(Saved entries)
++++++++++
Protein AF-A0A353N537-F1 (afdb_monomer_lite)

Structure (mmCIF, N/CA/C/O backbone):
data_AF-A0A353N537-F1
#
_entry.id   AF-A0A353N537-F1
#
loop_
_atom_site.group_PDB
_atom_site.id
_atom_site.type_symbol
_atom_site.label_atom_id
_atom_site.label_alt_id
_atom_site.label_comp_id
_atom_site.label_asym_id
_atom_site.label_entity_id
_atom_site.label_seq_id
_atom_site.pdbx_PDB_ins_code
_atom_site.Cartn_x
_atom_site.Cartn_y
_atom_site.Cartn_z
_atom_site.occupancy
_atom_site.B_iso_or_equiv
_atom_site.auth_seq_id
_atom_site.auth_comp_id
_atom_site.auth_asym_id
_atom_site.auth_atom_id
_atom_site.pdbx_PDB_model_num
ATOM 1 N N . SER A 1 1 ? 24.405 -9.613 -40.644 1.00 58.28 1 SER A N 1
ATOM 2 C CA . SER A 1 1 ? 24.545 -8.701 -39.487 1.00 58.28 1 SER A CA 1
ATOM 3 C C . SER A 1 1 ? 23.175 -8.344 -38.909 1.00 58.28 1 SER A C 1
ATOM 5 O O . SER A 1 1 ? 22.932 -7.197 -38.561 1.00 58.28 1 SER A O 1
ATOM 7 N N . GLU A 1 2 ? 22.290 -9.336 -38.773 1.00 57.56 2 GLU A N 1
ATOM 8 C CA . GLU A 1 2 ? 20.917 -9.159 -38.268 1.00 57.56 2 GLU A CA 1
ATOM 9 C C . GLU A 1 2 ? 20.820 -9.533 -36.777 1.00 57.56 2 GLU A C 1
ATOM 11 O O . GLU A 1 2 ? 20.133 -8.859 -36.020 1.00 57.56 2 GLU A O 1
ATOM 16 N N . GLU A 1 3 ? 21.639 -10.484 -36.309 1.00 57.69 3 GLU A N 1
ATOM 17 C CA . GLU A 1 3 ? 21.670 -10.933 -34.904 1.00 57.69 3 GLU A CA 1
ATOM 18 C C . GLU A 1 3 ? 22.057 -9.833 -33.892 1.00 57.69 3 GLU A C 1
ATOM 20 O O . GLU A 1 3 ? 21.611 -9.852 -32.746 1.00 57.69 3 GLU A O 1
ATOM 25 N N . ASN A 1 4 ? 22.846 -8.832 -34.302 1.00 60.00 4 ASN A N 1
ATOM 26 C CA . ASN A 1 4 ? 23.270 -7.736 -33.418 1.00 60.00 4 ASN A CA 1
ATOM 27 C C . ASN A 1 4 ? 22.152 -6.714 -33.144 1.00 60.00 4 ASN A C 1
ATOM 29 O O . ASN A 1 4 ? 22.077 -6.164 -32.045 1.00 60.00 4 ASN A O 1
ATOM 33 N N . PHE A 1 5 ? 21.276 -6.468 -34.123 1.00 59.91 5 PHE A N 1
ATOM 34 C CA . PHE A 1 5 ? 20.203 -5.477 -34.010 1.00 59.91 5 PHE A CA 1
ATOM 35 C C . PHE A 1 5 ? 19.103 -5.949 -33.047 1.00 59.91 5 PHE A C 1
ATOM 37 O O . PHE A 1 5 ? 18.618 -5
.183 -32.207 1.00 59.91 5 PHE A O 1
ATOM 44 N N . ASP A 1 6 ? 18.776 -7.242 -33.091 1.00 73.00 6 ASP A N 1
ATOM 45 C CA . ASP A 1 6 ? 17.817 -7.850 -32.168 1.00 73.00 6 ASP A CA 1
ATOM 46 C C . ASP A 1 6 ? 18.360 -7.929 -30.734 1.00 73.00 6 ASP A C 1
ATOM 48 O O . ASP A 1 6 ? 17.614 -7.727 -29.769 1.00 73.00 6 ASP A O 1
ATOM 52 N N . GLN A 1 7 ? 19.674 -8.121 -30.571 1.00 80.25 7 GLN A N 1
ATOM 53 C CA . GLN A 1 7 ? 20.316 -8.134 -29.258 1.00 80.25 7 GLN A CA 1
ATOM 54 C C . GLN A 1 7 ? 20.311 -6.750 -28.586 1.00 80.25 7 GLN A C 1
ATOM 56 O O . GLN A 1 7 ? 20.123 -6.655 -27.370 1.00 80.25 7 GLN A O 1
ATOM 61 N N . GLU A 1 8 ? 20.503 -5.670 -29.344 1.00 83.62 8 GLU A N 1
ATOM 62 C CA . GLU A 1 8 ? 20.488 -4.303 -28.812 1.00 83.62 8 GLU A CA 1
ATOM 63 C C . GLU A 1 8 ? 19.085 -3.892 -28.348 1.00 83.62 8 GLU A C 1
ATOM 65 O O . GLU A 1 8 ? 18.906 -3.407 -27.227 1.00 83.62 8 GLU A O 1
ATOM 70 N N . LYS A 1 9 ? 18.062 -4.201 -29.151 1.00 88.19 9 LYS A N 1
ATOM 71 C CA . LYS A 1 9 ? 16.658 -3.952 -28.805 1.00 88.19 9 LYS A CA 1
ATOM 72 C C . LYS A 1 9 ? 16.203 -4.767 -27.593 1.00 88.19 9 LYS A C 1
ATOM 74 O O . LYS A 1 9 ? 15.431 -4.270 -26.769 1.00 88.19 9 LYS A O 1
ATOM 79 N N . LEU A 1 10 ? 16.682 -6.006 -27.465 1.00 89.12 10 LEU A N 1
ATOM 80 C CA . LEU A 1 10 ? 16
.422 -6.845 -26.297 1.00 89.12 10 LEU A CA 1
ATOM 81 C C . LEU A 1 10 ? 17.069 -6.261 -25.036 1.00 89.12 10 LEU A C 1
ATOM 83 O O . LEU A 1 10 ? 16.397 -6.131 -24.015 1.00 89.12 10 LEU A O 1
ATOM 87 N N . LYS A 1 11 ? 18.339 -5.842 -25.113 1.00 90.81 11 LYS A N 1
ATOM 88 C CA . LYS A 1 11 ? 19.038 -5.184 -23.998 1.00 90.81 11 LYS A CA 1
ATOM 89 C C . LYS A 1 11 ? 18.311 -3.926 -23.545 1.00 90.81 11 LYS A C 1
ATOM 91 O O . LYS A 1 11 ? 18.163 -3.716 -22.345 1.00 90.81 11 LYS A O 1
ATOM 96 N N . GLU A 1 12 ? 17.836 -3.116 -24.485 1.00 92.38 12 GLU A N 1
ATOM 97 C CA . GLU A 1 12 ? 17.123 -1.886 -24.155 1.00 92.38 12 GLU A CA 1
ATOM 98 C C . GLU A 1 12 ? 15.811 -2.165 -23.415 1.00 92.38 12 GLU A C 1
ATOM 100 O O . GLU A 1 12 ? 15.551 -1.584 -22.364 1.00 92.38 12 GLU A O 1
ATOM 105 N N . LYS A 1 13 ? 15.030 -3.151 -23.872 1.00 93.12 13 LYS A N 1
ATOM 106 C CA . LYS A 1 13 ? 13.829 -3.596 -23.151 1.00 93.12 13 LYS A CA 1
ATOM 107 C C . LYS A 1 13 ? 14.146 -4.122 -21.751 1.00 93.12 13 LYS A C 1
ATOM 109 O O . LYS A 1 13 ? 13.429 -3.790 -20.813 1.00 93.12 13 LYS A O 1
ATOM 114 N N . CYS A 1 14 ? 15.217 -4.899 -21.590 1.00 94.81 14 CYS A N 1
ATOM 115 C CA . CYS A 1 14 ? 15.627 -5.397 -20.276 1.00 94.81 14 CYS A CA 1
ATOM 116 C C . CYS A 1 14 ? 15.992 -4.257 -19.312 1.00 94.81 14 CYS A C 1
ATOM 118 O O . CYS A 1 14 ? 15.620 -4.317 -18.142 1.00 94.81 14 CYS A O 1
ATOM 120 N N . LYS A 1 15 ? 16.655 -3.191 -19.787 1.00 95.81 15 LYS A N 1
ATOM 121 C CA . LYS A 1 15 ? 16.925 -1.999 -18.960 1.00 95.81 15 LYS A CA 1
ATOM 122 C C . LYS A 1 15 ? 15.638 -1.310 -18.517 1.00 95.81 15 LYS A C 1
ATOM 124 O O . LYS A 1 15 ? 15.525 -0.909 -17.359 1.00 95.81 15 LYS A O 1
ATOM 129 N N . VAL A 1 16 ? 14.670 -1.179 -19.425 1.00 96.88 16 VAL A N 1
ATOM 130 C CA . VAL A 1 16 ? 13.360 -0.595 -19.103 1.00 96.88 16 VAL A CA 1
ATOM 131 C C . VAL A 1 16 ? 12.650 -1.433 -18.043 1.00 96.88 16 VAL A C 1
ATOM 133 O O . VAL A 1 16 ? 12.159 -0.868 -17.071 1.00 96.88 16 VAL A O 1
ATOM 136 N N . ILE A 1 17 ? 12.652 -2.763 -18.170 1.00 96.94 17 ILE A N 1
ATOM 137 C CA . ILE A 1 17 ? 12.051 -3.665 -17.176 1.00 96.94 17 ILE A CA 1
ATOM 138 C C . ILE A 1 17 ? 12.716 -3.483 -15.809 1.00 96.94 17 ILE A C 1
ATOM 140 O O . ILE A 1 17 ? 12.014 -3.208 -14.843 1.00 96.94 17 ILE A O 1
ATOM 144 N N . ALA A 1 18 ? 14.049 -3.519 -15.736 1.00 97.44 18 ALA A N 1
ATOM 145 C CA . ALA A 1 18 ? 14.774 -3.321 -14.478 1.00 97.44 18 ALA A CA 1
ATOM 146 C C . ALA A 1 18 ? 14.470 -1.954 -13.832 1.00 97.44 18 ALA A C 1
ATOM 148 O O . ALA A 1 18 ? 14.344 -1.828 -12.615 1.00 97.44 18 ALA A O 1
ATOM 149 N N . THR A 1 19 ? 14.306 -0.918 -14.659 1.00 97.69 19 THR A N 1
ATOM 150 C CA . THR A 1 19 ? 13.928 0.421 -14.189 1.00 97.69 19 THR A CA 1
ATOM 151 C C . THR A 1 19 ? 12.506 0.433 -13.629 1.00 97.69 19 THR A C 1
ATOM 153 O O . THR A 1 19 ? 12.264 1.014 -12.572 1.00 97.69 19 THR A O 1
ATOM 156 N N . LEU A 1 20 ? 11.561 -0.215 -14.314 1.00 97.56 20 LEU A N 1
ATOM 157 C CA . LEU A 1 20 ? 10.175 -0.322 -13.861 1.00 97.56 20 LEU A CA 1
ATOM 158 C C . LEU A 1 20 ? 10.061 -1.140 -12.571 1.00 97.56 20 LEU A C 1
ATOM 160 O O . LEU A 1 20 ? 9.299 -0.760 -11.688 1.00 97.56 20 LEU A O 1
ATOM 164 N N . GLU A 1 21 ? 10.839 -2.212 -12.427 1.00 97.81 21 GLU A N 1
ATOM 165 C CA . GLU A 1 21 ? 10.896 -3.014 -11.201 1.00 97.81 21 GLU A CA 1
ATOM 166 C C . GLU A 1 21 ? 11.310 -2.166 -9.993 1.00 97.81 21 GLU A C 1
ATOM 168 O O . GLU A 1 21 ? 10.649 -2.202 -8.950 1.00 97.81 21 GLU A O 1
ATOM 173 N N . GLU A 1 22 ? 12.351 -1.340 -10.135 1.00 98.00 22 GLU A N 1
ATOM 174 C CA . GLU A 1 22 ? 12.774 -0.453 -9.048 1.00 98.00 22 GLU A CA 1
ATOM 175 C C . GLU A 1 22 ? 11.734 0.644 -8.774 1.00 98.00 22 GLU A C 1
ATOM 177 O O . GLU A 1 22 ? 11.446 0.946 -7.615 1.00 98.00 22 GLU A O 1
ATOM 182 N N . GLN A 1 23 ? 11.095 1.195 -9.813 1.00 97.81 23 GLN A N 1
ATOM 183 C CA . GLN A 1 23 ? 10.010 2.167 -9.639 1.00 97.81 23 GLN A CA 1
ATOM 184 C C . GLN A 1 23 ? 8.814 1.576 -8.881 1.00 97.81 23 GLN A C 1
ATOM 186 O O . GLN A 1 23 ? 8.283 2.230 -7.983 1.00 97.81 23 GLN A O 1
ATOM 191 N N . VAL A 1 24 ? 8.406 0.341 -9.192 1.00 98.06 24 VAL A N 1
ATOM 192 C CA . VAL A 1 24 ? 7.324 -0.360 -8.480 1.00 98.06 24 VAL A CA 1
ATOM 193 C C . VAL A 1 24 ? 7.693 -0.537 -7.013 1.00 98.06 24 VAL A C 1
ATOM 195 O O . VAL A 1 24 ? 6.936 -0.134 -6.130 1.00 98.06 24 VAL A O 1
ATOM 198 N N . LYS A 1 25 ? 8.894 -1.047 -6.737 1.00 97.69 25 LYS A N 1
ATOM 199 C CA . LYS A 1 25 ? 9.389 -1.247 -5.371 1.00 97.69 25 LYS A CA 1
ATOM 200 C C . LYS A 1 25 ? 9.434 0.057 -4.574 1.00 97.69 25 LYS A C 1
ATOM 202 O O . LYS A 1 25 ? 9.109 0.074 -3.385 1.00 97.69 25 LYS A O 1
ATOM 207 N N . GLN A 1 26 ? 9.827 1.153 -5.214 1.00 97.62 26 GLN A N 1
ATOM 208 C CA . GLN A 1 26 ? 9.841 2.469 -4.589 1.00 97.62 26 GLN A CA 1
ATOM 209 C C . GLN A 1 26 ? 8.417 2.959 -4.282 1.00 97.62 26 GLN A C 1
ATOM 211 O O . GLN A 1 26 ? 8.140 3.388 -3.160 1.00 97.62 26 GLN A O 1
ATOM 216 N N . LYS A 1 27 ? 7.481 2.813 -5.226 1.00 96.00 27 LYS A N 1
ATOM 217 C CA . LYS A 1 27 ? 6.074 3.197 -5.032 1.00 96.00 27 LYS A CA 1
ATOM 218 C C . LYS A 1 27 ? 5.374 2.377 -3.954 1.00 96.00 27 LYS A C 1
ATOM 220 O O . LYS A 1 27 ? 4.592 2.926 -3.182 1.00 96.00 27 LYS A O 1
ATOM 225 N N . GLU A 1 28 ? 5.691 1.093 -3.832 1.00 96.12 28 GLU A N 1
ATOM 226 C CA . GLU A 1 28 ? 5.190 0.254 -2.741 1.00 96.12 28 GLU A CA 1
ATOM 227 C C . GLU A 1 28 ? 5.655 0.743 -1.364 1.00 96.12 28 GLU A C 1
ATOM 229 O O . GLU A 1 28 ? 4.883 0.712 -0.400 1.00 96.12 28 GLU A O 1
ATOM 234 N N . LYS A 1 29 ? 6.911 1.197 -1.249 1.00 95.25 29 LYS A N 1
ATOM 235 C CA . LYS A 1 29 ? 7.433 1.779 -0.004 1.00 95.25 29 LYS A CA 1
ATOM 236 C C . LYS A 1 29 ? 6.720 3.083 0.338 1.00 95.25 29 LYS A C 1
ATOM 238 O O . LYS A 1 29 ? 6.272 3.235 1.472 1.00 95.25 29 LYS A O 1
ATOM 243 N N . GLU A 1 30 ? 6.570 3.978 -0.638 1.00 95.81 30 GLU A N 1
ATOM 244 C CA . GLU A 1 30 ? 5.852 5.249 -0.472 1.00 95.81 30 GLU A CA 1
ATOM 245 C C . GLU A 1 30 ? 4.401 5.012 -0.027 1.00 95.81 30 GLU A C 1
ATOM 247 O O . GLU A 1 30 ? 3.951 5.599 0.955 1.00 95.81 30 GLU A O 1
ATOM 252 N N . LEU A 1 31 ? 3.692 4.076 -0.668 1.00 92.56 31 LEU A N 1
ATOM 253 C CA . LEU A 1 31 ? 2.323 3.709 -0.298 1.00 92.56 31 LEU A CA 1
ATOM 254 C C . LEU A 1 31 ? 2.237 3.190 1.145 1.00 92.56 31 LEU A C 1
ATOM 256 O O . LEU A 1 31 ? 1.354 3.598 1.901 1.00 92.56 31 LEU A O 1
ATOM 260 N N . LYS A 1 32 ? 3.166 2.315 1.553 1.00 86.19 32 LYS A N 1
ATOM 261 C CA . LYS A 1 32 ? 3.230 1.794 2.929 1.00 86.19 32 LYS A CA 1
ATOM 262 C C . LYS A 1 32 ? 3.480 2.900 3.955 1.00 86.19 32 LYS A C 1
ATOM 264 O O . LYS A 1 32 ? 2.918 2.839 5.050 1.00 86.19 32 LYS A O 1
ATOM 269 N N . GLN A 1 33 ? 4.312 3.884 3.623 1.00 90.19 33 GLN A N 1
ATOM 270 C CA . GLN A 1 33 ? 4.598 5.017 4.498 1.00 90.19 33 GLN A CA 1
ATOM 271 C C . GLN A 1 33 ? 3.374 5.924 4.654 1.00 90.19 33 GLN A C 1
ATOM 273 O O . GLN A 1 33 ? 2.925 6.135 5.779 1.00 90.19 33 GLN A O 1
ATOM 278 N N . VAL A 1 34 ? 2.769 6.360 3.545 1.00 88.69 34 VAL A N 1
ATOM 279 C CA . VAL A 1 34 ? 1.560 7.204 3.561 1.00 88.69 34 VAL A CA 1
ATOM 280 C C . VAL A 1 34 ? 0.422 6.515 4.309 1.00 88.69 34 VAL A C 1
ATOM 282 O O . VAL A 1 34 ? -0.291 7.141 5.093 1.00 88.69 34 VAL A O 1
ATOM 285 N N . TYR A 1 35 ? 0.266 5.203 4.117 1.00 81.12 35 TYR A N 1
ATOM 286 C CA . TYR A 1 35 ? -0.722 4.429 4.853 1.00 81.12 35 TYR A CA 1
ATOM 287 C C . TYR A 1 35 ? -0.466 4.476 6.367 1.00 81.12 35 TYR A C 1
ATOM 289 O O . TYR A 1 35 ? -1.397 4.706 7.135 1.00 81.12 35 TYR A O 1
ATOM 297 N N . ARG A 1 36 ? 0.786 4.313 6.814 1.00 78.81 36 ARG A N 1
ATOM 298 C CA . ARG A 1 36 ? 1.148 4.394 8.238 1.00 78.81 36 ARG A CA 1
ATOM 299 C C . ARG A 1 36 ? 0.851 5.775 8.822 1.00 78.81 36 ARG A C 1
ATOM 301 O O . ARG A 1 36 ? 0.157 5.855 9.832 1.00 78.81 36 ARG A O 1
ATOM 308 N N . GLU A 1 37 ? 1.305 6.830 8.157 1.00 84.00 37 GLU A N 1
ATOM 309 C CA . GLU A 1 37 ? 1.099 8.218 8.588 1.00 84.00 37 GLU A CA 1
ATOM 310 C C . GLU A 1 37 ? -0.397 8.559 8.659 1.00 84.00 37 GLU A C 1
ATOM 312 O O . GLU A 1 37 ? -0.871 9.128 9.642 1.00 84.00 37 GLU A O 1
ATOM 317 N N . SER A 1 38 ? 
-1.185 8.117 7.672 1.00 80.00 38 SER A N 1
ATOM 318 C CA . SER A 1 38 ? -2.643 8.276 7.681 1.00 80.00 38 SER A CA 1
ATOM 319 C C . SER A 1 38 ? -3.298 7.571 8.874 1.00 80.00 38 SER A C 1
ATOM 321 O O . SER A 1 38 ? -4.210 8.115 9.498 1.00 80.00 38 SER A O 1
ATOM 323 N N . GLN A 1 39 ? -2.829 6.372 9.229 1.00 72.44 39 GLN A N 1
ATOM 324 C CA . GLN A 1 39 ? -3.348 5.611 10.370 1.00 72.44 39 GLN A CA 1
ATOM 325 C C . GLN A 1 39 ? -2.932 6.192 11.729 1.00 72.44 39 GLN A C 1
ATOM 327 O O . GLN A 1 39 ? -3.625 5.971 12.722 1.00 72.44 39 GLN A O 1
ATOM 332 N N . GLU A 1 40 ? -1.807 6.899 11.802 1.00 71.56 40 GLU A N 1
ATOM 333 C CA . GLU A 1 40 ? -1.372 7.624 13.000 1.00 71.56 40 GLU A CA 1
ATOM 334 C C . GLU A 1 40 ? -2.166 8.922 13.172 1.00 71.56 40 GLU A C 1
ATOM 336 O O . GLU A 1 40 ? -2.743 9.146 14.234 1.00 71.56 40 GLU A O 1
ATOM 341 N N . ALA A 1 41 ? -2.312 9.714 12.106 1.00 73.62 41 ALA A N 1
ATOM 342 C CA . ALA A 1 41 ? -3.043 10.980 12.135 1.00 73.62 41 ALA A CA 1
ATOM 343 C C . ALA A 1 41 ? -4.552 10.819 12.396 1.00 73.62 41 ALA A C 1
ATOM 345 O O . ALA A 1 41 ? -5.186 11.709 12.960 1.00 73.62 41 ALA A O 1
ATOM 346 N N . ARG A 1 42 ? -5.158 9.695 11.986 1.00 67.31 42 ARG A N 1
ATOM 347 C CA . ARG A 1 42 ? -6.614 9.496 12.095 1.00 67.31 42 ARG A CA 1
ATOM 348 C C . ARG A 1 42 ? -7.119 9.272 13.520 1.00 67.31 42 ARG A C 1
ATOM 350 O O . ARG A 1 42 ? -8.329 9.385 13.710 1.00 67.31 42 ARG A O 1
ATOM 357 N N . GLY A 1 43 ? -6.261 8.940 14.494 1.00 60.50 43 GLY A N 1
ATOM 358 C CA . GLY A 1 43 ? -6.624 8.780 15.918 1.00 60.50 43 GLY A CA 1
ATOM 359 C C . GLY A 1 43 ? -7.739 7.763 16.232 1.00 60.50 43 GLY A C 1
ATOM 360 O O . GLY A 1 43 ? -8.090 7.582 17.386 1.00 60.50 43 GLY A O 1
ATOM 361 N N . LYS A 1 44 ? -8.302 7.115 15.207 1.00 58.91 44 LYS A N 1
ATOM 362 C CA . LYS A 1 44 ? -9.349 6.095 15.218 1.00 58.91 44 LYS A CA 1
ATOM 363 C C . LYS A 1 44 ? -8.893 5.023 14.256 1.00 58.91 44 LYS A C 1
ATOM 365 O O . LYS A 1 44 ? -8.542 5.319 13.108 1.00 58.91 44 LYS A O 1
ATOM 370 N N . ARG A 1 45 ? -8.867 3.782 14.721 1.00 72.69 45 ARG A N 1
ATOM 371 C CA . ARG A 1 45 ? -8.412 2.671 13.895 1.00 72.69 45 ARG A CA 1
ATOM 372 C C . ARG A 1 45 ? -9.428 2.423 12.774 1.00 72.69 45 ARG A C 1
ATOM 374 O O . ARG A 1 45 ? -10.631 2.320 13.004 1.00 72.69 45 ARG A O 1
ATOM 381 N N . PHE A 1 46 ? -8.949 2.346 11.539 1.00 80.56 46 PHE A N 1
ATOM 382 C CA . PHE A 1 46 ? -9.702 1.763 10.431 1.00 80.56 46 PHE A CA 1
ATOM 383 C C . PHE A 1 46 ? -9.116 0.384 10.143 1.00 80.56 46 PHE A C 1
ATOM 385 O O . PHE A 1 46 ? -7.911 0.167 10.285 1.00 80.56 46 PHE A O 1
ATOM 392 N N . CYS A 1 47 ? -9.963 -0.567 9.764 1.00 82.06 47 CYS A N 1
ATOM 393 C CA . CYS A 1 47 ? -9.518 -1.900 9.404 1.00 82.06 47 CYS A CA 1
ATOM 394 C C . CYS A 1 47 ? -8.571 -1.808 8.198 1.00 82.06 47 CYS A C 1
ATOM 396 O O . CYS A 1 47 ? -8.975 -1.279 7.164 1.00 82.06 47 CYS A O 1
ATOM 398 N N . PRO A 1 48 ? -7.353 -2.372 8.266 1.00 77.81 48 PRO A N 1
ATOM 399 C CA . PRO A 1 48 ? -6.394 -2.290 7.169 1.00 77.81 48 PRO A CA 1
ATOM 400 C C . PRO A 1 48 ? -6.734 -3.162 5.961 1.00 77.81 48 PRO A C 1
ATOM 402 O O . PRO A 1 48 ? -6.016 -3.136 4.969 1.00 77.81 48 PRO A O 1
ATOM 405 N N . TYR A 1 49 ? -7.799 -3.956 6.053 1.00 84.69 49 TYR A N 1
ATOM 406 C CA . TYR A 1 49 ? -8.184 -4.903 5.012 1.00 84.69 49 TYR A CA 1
++++++++++
*Problem details*.
Among the entries above, the lines between the ones containing "ATOM 317 N N . SER A 1 38 ?" and "ATOM 347 C CA", inclusive, are to be transcribed exactly. No other line is to be given.

*Output*.
ATOM 317 N N . SER A 1 38 ? 
-1.185 8.117 7.672 1.00 80.00 38 SER A N 1
ATOM 318 C CA . SER A 1 38 ? -2.643 8.276 7.681 1.00 80.00 38 SER A CA 1
ATOM 319 C C . SER A 1 38 ? -3.298 7.571 8.874 1.00 80.00 38 SER A C 1
ATOM 321 O O . SER A 1 38 ? -4.210 8.115 9.498 1.00 80.00 38 SER A O 1
ATOM 323 N N . GLN A 1 39 ? -2.829 6.372 9.229 1.00 72.44 39 GLN A N 1
ATOM 324 C CA . GLN A 1 39 ? -3.348 5.611 10.370 1.00 72.44 39 GLN A CA 1
ATOM 325 C C . GLN A 1 39 ? -2.932 6.192 11.729 1.00 72.44 39 GLN A C 1
ATOM 327 O O . GLN A 1 39 ? -3.625 5.971 12.722 1.00 72.44 39 GLN A O 1
ATOM 332 N N . GLU A 1 40 ? -1.807 6.899 11.802 1.00 71.56 40 GLU A N 1
ATOM 333 C CA . GLU A 1 40 ? -1.372 7.624 13.000 1.00 71.56 40 GLU A CA 1
ATOM 334 C C . GLU A 1 40 ? -2.166 8.922 13.172 1.00 71.56 40 GLU A C 1
ATOM 336 O O . GLU A 1 40 ? -2.743 9.146 14.234 1.00 71.56 40 GLU A O 1
ATOM 341 N N . ALA A 1 41 ? -2.312 9.714 12.106 1.00 73.62 41 ALA A N 1
ATOM 342 C CA . ALA A 1 41 ? -3.043 10.980 12.135 1.00 73.62 41 ALA A CA 1
ATOM 343 C C . ALA A 1 41 ? -4.552 10.819 12.396 1.00 73.62 41 ALA A C 1
ATOM 345 O O . ALA A 1 41 ? -5.186 11.709 12.960 1.00 73.62 41 ALA A O 1
ATOM 346 N N . ARG A 1 42 ? -5.158 9.695 11.986 1.00 67.31 42 ARG A N 1
ATOM 347 C CA . ARG A 1 42 ? -6.614 9.496 12.095 1.00 67.31 42 ARG A CA 1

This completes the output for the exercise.